----- Information -----
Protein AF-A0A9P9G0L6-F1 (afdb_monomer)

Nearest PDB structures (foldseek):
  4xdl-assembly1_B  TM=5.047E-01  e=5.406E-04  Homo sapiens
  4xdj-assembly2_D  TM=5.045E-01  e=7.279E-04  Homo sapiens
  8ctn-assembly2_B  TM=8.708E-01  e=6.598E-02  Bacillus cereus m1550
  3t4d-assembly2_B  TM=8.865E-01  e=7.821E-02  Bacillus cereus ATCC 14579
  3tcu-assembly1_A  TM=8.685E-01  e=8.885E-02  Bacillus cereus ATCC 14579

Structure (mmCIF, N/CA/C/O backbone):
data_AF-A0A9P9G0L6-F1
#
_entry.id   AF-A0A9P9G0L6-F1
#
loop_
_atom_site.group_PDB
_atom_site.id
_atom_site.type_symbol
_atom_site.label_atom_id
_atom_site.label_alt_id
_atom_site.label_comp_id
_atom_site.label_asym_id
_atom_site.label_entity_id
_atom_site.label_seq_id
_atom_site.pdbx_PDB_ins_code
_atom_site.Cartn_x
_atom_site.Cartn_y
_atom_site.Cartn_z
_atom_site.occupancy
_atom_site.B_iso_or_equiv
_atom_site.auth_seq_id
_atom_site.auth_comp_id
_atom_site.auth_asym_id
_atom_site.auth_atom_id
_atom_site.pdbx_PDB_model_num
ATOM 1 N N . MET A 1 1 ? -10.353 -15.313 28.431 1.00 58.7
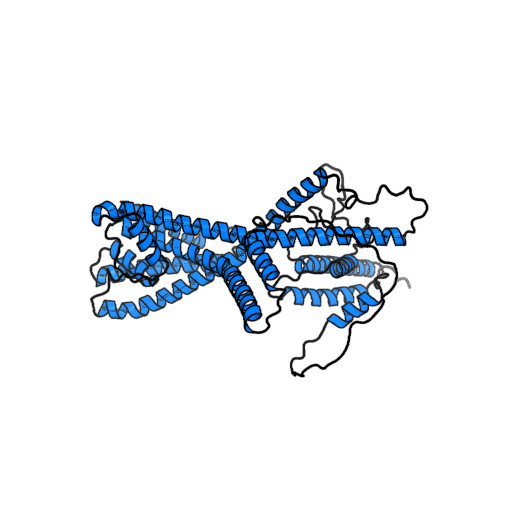2 1 MET A N 1
ATOM 2 C CA . MET A 1 1 ? -9.301 -16.226 27.927 1.00 58.72 1 MET A CA 1
ATOM 3 C C . MET A 1 1 ? -8.834 -15.847 26.524 1.00 58.72 1 MET A C 1
ATOM 5 O O . MET A 1 1 ? -7.669 -15.512 26.401 1.00 58.72 1 MET A O 1
ATOM 9 N N . PHE A 1 2 ? -9.700 -15.780 25.504 1.00 60.22 2 PHE A N 1
ATOM 10 C CA . PHE A 1 2 ? -9.297 -15.372 24.141 1.00 60.22 2 PHE A CA 1
ATOM 11 C C . PHE A 1 2 ? -8.636 -13.986 24.052 1.00 60.22 2 PHE A C 1
ATOM 13 O O . PHE A 1 2 ? -7.560 -13.876 23.480 1.00 60.22 2 PHE A O 1
ATOM 20 N N . ALA A 1 3 ? -9.209 -12.958 24.689 1.00 57.56 3 ALA A N 1
ATOM 21 C CA . ALA A 1 3 ? -8.603 -11.622 24.740 1.00 57.56 3 ALA A CA 1
ATOM 22 C C . ALA A 1 3 ? -7.190 -11.642 25.353 1.00 57.56 3 ALA A C 1
ATOM 24 O O . ALA A 1 3 ? -6.264 -11.065 24.803 1.00 57.56 3 ALA A O 1
ATOM 25 N N . ALA A 1 4 ? -7.001 -12.382 26.451 1.00 69.38 4 ALA A N 1
ATOM 26 C CA . ALA A 1 4 ? -5.700 -12.519 27.102 1.00 69.38 4 ALA A CA 1
ATOM 27 C C . ALA A 1 4 ? -4.673 -13.241 26.211 1.00 69.38 4 ALA A C 1
ATOM 29 O O . ALA A 1 4 ? -3.524 -12.823 26.164 1.00 69.38 4 ALA A O 1
ATOM 30 N N . ILE A 1 5 ? -5.088 -14.278 25.471 1.00 76.19 5 ILE A N 1
ATOM 31 C CA . ILE A 1 5 ? -4.226 -14.985 24.509 1.00 76.19 5 ILE A CA 1
ATOM 32 C C . ILE A 1 5 ? -3.810 -14.049 23.370 1.00 76.19 5 ILE A C 1
ATOM 34 O O . ILE A 1 5 ? -2.645 -14.037 22.984 1.00 76.19 5 ILE A O 1
ATOM 38 N N . LEU A 1 6 ? -4.741 -13.249 22.852 1.00 64.56 6 LEU A N 1
ATOM 39 C CA . LEU A 1 6 ? -4.470 -12.332 21.748 1.00 64.56 6 LEU A CA 1
ATOM 40 C C . LEU A 1 6 ? -3.600 -11.142 22.183 1.00 64.56 6 LEU A C 1
ATOM 42 O O . LEU A 1 6 ? -2.626 -10.830 21.508 1.00 64.56 6 LEU A O 1
ATOM 46 N N . TYR A 1 7 ? -3.866 -10.537 23.346 1.00 70.75 7 TYR A N 1
ATOM 47 C CA . TYR A 1 7 ? -2.997 -9.491 23.899 1.00 70.75 7 TYR A CA 1
ATOM 48 C C . TYR A 1 7 ? -1.606 -10.020 24.244 1.00 70.75 7 TYR A C 1
ATOM 50 O O . TYR A 1 7 ? -0.616 -9.323 24.043 1.00 70.75 7 TYR A O 1
ATOM 58 N N . PHE A 1 8 ? -1.513 -11.262 24.723 1.00 74.69 8 PHE A N 1
ATOM 59 C CA . PHE A 1 8 ? -0.232 -11.922 24.943 1.00 74.69 8 PHE A CA 1
ATOM 60 C C . PHE A 1 8 ? 0.513 -12.161 23.626 1.00 74.69 8 PHE A C 1
ATOM 62 O O . PHE A 1 8 ? 1.718 -11.931 23.563 1.00 74.69 8 PHE A O 1
ATOM 69 N N . ALA A 1 9 ? -0.188 -12.564 22.564 1.00 70.25 9 ALA A N 1
ATOM 70 C CA . ALA A 1 9 ? 0.400 -12.725 21.239 1.00 70.25 9 ALA A CA 1
ATOM 71 C C . ALA A 1 9 ? 0.947 -11.392 20.704 1.00 70.25 9 ALA A C 1
ATOM 73 O O . ALA A 1 9 ? 2.110 -11.344 20.303 1.00 70.25 9 ALA A O 1
ATOM 74 N N . ASP A 1 10 ? 0.184 -10.303 20.795 1.00 65.56 10 ASP A N 1
ATOM 75 C CA . ASP A 1 10 ? 0.648 -8.971 20.394 1.00 65.56 10 ASP A CA 1
ATOM 76 C C . ASP A 1 10 ? 1.829 -8.500 21.241 1.00 65.56 10 ASP A C 1
ATOM 78 O O . ASP A 1 10 ? 2.870 -8.136 20.696 1.00 65.56 10 ASP A O 1
ATOM 82 N N . ALA A 1 11 ? 1.727 -8.577 22.570 1.00 70.19 11 ALA A N 1
ATOM 83 C CA . ALA A 1 11 ? 2.814 -8.210 23.472 1.00 70.19 11 ALA A CA 1
ATOM 84 C C . ALA A 1 11 ? 4.080 -9.047 23.215 1.00 70.19 11 ALA A C 1
ATOM 86 O O . ALA A 1 11 ? 5.192 -8.518 23.255 1.00 70.19 11 ALA A O 1
ATOM 87 N N . SER A 1 12 ? 3.934 -10.335 22.888 1.00 77.69 12 SER A N 1
ATOM 88 C CA . SER A 1 12 ? 5.051 -11.199 22.490 1.00 77.69 12 SER A CA 1
ATOM 89 C C . SER A 1 12 ? 5.658 -10.769 21.151 1.00 77.69 12 SER A C 1
ATOM 91 O O . SER A 1 12 ? 6.875 -10.695 21.017 1.00 77.69 12 SER A O 1
ATOM 93 N N . LEU A 1 13 ? 4.835 -10.388 20.172 1.00 73.62 13 LEU A N 1
ATOM 94 C CA . LEU A 1 13 ? 5.291 -9.906 18.871 1.00 73.62 13 LEU A CA 1
ATOM 95 C C . LEU A 1 13 ? 6.028 -8.561 19.000 1.00 73.62 13 LEU A C 1
ATOM 97 O O . LEU A 1 13 ? 7.081 -8.363 18.390 1.00 73.62 13 LEU A O 1
ATOM 101 N N . LEU A 1 14 ? 5.535 -7.664 19.855 1.00 68.69 14 LEU A N 1
ATOM 102 C CA . LEU A 1 14 ? 6.180 -6.396 20.210 1.00 68.69 14 LEU A CA 1
ATOM 103 C C . LEU A 1 14 ? 7.492 -6.590 20.956 1.00 68.69 14 LEU A C 1
ATOM 105 O O . LEU A 1 14 ? 8.491 -5.961 20.623 1.00 68.69 14 LEU A O 1
ATOM 109 N N . THR A 1 15 ? 7.521 -7.476 21.947 1.00 74.94 15 THR A N 1
ATOM 110 C CA . THR A 1 15 ? 8.753 -7.754 22.691 1.00 74.94 15 THR A CA 1
ATOM 111 C C . THR A 1 15 ? 9.784 -8.447 21.814 1.00 74.94 15 THR A C 1
ATOM 113 O O . THR A 1 15 ? 10.946 -8.072 21.880 1.00 74.94 15 THR A O 1
ATOM 116 N N . ILE A 1 16 ? 9.397 -9.365 20.923 1.00 77.19 16 ILE A N 1
ATOM 117 C CA . ILE A 1 16 ? 10.310 -9.991 19.954 1.00 77.19 16 ILE A CA 1
ATOM 118 C C . ILE A 1 16 ? 10.862 -8.955 18.966 1.00 77.19 16 ILE A C 1
ATOM 120 O O . ILE A 1 16 ? 12.064 -8.946 18.690 1.00 77.19 16 ILE A O 1
ATOM 124 N N . THR A 1 17 ? 10.019 -8.064 18.441 1.00 71.62 17 THR A N 1
ATOM 125 C CA . THR A 1 17 ? 10.454 -7.021 17.495 1.00 71.62 17 THR A CA 1
ATOM 126 C C . THR A 1 17 ? 11.347 -5.973 18.159 1.00 71.62 17 THR A C 1
ATOM 128 O O . THR A 1 17 ? 12.392 -5.628 17.601 1.00 71.62 17 THR A O 1
ATOM 131 N N . PHE A 1 18 ? 11.004 -5.532 19.371 1.00 73.38 18 PHE A N 1
ATOM 132 C CA . PHE A 1 18 ? 11.815 -4.621 20.178 1.00 73.38 18 PHE A CA 1
ATOM 133 C C . PHE A 1 18 ? 13.134 -5.267 20.623 1.00 73.38 18 PHE A C 1
ATOM 135 O O . PHE A 1 18 ? 14.205 -4.699 20.426 1.00 73.38 18 PHE A O 1
ATOM 142 N N . TRP A 1 19 ? 13.091 -6.498 21.136 1.00 74.56 19 TRP A N 1
ATOM 143 C CA . TRP A 1 19 ? 14.277 -7.261 21.531 1.00 74.56 19 TRP A CA 1
ATOM 144 C C . TRP A 1 19 ? 15.206 -7.517 20.347 1.00 74.56 19 TRP A C 1
ATOM 146 O O . TRP A 1 19 ? 16.422 -7.372 20.472 1.00 74.56 19 TRP A O 1
ATOM 156 N N . GLY A 1 20 ? 14.654 -7.843 19.176 1.00 68.81 20 GLY A N 1
ATOM 157 C CA . GLY A 1 20 ? 15.413 -7.957 17.933 1.00 68.81 20 GLY A CA 1
ATOM 158 C C . GLY A 1 20 ? 16.099 -6.643 17.545 1.00 68.81 20 GLY A C 1
ATOM 159 O O . GLY A 1 20 ? 17.240 -6.670 17.083 1.00 68.81 20 GLY A O 1
ATOM 160 N N . ALA A 1 21 ? 15.445 -5.496 17.766 1.00 64.06 21 ALA A N 1
ATOM 161 C CA . ALA A 1 21 ? 16.033 -4.176 17.538 1.00 64.06 21 ALA A CA 1
ATOM 162 C C . ALA A 1 21 ? 17.165 -3.865 18.537 1.00 64.06 21 ALA A C 1
ATOM 164 O O . ALA A 1 21 ? 18.231 -3.407 18.128 1.00 64.06 21 ALA A O 1
ATOM 165 N N . CYS A 1 22 ? 16.976 -4.172 19.825 1.00 66.81 22 CYS A N 1
ATOM 166 C CA . CYS A 1 22 ? 17.965 -3.916 20.876 1.00 66.81 22 CYS A CA 1
ATOM 167 C C . CYS A 1 22 ? 19.175 -4.860 20.829 1.00 66.81 22 CYS A C 1
ATOM 169 O O . CYS A 1 22 ? 20.287 -4.447 21.144 1.00 66.81 22 CYS A O 1
ATOM 171 N N . THR A 1 23 ? 19.001 -6.122 20.425 1.00 68.44 23 THR A N 1
ATOM 172 C CA . THR A 1 23 ? 20.091 -7.117 20.451 1.00 68.44 23 THR A CA 1
ATOM 173 C C . THR A 1 23 ? 21.050 -7.050 19.263 1.00 68.44 23 THR A C 1
ATOM 175 O O . THR A 1 23 ? 21.908 -7.924 19.142 1.00 68.44 23 THR A O 1
ATOM 178 N N . HIS A 1 24 ? 20.933 -6.045 18.383 1.00 55.50 24 HIS A N 1
ATOM 179 C CA . HIS A 1 24 ? 21.816 -5.829 17.224 1.00 55.50 24 HIS A CA 1
ATOM 180 C C . HIS A 1 24 ? 22.001 -7.086 16.333 1.00 55.50 24 HIS A C 1
ATOM 182 O O . HIS A 1 24 ? 22.961 -7.189 15.568 1.00 55.50 24 HIS A O 1
ATOM 188 N N . ARG A 1 25 ? 21.075 -8.054 16.445 1.00 54.12 25 ARG A N 1
ATOM 189 C CA . ARG A 1 25 ? 21.183 -9.432 15.932 1.00 54.12 25 ARG A CA 1
ATOM 190 C C . ARG A 1 25 ? 20.738 -9.559 14.477 1.00 54.12 25 ARG A C 1
ATOM 192 O O . ARG A 1 25 ? 20.933 -10.600 13.854 1.00 54.12 25 ARG A O 1
ATOM 199 N N . TYR A 1 26 ? 20.184 -8.487 13.916 1.00 55.81 26 TYR A N 1
ATOM 200 C CA . TYR A 1 26 ? 20.060 -8.336 12.475 1.00 55.81 26 TYR A CA 1
ATOM 201 C C . TYR A 1 26 ? 21.468 -8.189 11.890 1.00 55.81 26 TYR A C 1
ATOM 203 O O . TYR A 1 26 ? 22.165 -7.214 12.180 1.00 55.81 26 TYR A O 1
ATOM 211 N N . ARG A 1 27 ? 21.901 -9.172 11.083 1.00 42.94 27 ARG A N 1
ATOM 212 C CA . ARG A 1 27 ? 23.131 -9.064 10.281 1.00 42.94 27 ARG A CA 1
ATOM 213 C C . ARG A 1 27 ? 23.156 -7.692 9.609 1.00 42.94 27 ARG A C 1
ATOM 215 O O . ARG A 1 27 ? 22.163 -7.296 9.002 1.00 42.94 27 ARG A O 1
ATOM 222 N N . LYS A 1 28 ? 24.295 -6.999 9.681 1.00 51.41 28 LYS A N 1
ATOM 223 C CA . LYS A 1 28 ? 24.525 -5.700 9.019 1.00 51.41 28 LYS A CA 1
ATOM 224 C C . LYS A 1 28 ? 24.325 -5.771 7.488 1.00 51.41 28 LYS A C 1
ATOM 226 O O . LYS A 1 28 ? 24.173 -4.737 6.850 1.00 51.41 28 LYS A O 1
ATOM 231 N N . ASP A 1 29 ? 24.230 -6.985 6.943 1.00 44.94 29 ASP A N 1
ATOM 232 C CA . ASP A 1 29 ? 23.995 -7.308 5.531 1.00 44.94 29 ASP A CA 1
ATOM 233 C C . ASP A 1 29 ? 22.502 -7.319 5.142 1.00 44.94 29 ASP A C 1
ATOM 235 O O . ASP A 1 29 ? 22.159 -7.325 3.960 1.00 44.94 29 ASP A O 1
ATOM 239 N N . LEU A 1 30 ? 21.584 -7.295 6.118 1.00 50.16 30 LEU A N 1
ATOM 240 C CA . LEU A 1 30 ? 20.174 -6.994 5.875 1.00 50.16 30 LEU A CA 1
ATOM 241 C C . LEU A 1 30 ? 20.034 -5.471 5.811 1.00 50.16 30 LEU A C 1
ATOM 243 O O . LEU A 1 30 ? 19.703 -4.814 6.800 1.00 50.16 30 LEU A O 1
ATOM 247 N N . LEU A 1 31 ? 20.310 -4.898 4.640 1.00 56.00 31 LEU A N 1
ATOM 248 C CA . LEU A 1 31 ? 20.040 -3.496 4.313 1.00 56.00 31 LEU A CA 1
ATOM 249 C C . LEU A 1 31 ? 18.517 -3.246 4.285 1.00 56.00 31 LEU A C 1
ATOM 251 O O . LEU A 1 31 ? 17.935 -3.015 3.227 1.00 56.00 31 LEU A O 1
ATOM 255 N N . LEU A 1 32 ? 17.853 -3.343 5.445 1.00 63.28 32 LEU A N 1
ATOM 256 C CA . LEU A 1 32 ? 16.461 -2.931 5.603 1.00 63.28 32 LEU A CA 1
ATOM 257 C C . LEU A 1 32 ? 16.354 -1.479 5.157 1.00 63.28 32 LEU A C 1
ATOM 259 O O . LEU A 1 32 ? 17.133 -0.629 5.602 1.00 63.28 32 LEU A O 1
ATOM 263 N N . THR A 1 33 ? 15.399 -1.215 4.272 1.00 70.06 33 THR A N 1
ATOM 264 C CA . THR A 1 33 ? 15.228 0.114 3.696 1.00 70.06 33 THR A CA 1
ATOM 265 C C . THR A 1 33 ? 14.831 1.102 4.791 1.00 70.06 33 THR A C 1
ATOM 267 O O . THR A 1 33 ? 14.264 0.722 5.820 1.00 70.06 33 THR A O 1
ATOM 270 N N . ILE A 1 34 ? 15.137 2.386 4.592 1.00 75.75 34 ILE A N 1
ATOM 271 C CA . ILE A 1 34 ? 14.778 3.441 5.553 1.00 75.75 34 ILE A CA 1
ATOM 272 C C . ILE A 1 34 ? 13.270 3.371 5.858 1.00 75.75 34 ILE A C 1
ATOM 274 O O . ILE A 1 34 ? 12.887 3.398 7.024 1.00 75.75 34 ILE A O 1
ATOM 278 N N . SER A 1 35 ? 12.449 3.125 4.832 1.00 75.94 35 SER A N 1
ATOM 279 C CA . SER A 1 35 ? 10.996 2.936 4.913 1.00 75.94 35 SER A CA 1
ATOM 280 C C . SER A 1 35 ? 10.572 1.776 5.827 1.00 75.94 35 SER A C 1
ATOM 282 O O . SER A 1 35 ? 9.589 1.886 6.555 1.00 75.94 35 SER A O 1
ATOM 284 N N . GLN A 1 36 ? 11.303 0.654 5.811 1.00 79.69 36 GLN A N 1
ATOM 285 C CA . GLN A 1 36 ? 11.013 -0.501 6.671 1.00 79.69 36 GLN A CA 1
ATOM 286 C C . GLN A 1 36 ? 11.289 -0.180 8.141 1.00 79.69 36 GLN A C 1
ATOM 288 O O . GLN A 1 36 ? 10.474 -0.493 9.007 1.00 79.69 36 GLN A O 1
ATOM 293 N N . ARG A 1 37 ? 12.414 0.487 8.423 1.00 81.25 37 ARG A N 1
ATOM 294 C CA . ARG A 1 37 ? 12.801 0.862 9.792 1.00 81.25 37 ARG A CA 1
-----
The first line of the entries above and every line after it, up to and including the line with "Bacillus cereus m1550", should be set down exactly.

- [Exercise response]
Protein AF-A0A9P9G0L6-F1 (afdb_monomer)

Nearest PDB structures (foldseek):
  4xdl-assembly1_B  TM=5.047E-01  e=5.406E-04  Homo sapiens
  4xdj-assembly2_D  TM=5.045E-01  e=7.279E-04  Homo sapiens
  8ctn-assembly2_B  TM=8.708E-01  e=6.598E-02  Bacillus cereus m1550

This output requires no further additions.